▶ **EXERCISE REQUIREMENTS**: Could you print exactly the lines of the listing below, starting at the line that has "ATOM 86 C C" and ending at the line that has "ATOM 93 O O . ARG A 1 12 ? 16.12", and only those lines?

▶ **SUPPLIED RECORDS**:
-*-

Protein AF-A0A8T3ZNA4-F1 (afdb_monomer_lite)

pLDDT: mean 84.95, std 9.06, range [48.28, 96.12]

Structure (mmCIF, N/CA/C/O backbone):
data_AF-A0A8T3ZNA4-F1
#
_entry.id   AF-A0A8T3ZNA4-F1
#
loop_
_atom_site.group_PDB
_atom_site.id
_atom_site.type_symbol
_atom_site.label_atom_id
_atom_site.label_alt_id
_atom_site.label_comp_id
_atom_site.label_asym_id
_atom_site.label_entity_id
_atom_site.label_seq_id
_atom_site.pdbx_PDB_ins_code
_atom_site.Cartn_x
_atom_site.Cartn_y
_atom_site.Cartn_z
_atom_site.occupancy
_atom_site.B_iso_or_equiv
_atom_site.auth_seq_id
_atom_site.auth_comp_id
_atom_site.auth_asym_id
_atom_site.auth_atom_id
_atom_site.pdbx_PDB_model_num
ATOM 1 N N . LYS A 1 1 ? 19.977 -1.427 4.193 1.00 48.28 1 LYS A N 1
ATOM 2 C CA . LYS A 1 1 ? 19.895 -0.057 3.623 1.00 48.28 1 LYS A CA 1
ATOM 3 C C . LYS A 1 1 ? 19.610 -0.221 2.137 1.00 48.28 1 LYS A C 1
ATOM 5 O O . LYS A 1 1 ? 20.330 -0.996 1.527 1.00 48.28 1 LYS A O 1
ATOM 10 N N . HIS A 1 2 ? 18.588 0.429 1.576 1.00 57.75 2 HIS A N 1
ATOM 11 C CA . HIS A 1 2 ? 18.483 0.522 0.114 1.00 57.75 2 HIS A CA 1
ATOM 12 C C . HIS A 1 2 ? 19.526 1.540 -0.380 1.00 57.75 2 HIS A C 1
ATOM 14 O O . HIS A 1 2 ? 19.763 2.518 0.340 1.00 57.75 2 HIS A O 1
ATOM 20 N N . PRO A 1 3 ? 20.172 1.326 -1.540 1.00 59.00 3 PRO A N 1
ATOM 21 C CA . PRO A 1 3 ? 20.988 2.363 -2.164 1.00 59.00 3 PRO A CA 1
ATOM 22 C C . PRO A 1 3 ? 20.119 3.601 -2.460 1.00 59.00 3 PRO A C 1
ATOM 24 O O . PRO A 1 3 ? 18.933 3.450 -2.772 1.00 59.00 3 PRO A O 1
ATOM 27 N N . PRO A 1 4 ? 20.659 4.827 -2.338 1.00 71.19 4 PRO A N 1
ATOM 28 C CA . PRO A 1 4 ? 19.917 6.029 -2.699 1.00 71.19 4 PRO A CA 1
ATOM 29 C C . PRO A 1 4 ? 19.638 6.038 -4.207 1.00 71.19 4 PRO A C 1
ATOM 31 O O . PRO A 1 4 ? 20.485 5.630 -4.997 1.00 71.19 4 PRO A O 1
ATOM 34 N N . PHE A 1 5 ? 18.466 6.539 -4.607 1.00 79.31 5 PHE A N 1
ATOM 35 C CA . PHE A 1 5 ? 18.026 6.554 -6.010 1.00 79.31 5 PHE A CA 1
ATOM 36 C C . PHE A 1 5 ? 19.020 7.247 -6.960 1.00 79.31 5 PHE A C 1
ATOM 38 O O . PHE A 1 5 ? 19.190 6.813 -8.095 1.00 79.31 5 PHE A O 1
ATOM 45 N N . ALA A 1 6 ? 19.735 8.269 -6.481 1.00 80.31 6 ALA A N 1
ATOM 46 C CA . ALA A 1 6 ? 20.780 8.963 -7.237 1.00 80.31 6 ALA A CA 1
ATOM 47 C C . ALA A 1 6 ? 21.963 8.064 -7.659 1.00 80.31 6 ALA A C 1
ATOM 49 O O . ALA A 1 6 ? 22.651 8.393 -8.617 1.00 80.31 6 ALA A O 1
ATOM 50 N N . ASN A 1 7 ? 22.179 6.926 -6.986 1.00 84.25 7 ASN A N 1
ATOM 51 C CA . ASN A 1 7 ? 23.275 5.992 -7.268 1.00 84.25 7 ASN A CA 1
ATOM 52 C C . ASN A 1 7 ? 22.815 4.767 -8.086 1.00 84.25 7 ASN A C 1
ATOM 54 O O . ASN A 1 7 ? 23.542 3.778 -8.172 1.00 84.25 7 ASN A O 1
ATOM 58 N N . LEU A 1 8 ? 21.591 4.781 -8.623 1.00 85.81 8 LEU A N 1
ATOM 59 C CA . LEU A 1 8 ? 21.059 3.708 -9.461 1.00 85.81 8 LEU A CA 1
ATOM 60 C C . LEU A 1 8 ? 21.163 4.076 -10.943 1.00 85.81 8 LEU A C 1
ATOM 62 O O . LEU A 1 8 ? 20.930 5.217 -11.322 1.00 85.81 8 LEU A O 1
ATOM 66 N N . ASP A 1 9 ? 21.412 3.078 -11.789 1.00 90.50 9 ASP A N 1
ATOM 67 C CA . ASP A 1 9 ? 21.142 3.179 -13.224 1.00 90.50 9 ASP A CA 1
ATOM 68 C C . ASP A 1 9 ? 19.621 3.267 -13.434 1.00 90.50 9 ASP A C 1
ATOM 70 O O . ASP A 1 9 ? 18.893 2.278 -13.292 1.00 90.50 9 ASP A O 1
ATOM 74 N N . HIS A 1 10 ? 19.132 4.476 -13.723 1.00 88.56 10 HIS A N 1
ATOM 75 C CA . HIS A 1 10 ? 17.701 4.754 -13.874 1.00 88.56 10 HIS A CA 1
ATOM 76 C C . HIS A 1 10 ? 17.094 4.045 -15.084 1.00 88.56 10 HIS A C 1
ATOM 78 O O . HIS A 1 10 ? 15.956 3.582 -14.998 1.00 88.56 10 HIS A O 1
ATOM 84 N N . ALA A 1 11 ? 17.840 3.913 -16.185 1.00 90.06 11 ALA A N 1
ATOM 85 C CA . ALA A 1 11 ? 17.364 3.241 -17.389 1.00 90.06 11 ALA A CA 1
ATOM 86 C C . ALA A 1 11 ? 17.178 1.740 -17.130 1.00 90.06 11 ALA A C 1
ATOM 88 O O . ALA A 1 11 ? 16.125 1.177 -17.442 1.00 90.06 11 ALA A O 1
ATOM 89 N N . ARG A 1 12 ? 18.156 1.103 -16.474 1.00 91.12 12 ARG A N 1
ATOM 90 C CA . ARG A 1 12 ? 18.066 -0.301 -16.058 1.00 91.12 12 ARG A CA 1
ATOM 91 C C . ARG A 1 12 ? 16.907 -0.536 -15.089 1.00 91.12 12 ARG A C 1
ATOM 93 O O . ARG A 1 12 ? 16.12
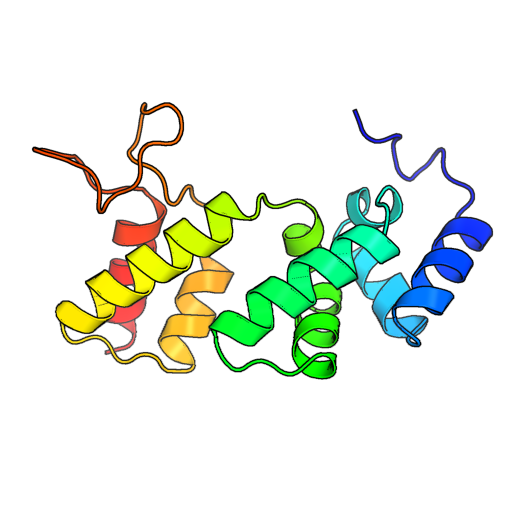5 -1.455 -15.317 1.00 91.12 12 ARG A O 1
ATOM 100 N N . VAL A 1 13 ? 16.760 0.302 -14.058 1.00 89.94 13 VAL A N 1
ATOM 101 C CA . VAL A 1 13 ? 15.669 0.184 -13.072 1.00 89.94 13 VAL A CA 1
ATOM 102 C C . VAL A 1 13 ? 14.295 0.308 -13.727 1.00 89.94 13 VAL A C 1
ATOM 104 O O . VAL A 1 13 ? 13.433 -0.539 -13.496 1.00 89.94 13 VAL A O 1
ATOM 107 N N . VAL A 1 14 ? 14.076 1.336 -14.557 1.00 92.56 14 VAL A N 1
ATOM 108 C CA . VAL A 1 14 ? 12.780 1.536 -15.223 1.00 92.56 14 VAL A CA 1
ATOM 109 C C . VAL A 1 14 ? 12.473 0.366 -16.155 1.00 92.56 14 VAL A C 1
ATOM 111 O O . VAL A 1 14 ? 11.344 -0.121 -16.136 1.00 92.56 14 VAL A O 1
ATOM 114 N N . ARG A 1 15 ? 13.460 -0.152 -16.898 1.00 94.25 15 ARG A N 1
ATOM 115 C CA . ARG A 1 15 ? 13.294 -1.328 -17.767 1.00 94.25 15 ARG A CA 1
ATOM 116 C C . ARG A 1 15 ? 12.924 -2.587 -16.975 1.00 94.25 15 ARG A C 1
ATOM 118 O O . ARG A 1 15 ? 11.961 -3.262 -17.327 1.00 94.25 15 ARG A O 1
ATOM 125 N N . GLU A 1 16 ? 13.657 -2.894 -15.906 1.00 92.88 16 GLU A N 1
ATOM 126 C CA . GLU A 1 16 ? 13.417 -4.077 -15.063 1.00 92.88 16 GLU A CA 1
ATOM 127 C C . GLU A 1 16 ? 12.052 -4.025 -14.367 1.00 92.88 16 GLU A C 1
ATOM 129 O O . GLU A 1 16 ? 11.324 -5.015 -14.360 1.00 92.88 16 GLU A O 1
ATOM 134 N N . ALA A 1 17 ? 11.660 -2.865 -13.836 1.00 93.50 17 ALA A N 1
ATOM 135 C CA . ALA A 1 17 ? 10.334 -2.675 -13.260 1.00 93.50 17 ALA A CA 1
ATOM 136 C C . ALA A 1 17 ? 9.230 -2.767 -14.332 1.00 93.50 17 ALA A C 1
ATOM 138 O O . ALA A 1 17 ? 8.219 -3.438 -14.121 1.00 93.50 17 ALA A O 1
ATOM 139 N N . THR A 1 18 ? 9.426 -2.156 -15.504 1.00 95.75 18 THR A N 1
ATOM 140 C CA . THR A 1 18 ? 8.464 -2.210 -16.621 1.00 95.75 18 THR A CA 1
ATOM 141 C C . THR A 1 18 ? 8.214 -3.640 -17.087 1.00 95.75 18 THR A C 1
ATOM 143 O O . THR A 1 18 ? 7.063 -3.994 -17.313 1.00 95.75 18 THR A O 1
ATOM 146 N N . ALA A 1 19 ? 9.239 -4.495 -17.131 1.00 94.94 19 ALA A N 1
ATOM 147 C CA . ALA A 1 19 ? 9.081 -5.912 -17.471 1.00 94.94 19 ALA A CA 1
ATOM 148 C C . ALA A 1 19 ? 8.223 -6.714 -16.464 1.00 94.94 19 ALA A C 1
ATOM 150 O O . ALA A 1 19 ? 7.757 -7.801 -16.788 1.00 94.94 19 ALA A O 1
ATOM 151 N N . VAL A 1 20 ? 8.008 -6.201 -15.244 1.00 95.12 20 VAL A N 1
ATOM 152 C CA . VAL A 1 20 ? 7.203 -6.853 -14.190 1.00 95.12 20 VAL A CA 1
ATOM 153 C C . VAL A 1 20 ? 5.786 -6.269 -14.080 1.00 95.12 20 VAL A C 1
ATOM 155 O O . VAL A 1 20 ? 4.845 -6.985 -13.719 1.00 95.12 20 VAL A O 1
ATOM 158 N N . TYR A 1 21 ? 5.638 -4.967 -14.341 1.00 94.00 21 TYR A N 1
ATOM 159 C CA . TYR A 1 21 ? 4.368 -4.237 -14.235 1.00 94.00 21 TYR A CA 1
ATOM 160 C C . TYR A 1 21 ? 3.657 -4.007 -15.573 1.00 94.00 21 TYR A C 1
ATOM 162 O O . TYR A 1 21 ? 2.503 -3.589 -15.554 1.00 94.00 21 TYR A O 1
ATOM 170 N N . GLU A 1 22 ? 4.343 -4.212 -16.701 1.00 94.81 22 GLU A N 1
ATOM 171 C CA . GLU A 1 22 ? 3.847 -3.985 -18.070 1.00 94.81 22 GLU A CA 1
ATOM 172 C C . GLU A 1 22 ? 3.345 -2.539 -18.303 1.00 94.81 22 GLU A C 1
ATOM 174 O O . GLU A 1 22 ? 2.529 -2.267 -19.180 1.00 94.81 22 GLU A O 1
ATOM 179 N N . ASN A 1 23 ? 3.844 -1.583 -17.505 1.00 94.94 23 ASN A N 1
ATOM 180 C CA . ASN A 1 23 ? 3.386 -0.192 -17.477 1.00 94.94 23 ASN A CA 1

-*-

▶ **SOLVED EXERCISE**:
ATOM 86 C C . ALA A 1 11 ? 17.178 1.740 -17.130 1.00 90.06 11 ALA A C 1
ATOM 88 O O . ALA A 1 11 ? 16.125 1.177 -17.442 1.00 90.06 11 ALA A O 1
ATOM 89 N N . ARG A 1 12 ? 18.156 1.103 -16.474 1.00 91.12 12 ARG A N 1
ATOM 90 C CA . ARG A 1 12 ? 18.066 -0.301 -16.058 1.00 91.12 12 ARG A CA 1
ATOM 91 C C . ARG A 1 12 ? 16.907 -0.536 -15.089 1.00 91.12 12 ARG A C 1
ATOM 93 O O . ARG A 1 12 ? 16.12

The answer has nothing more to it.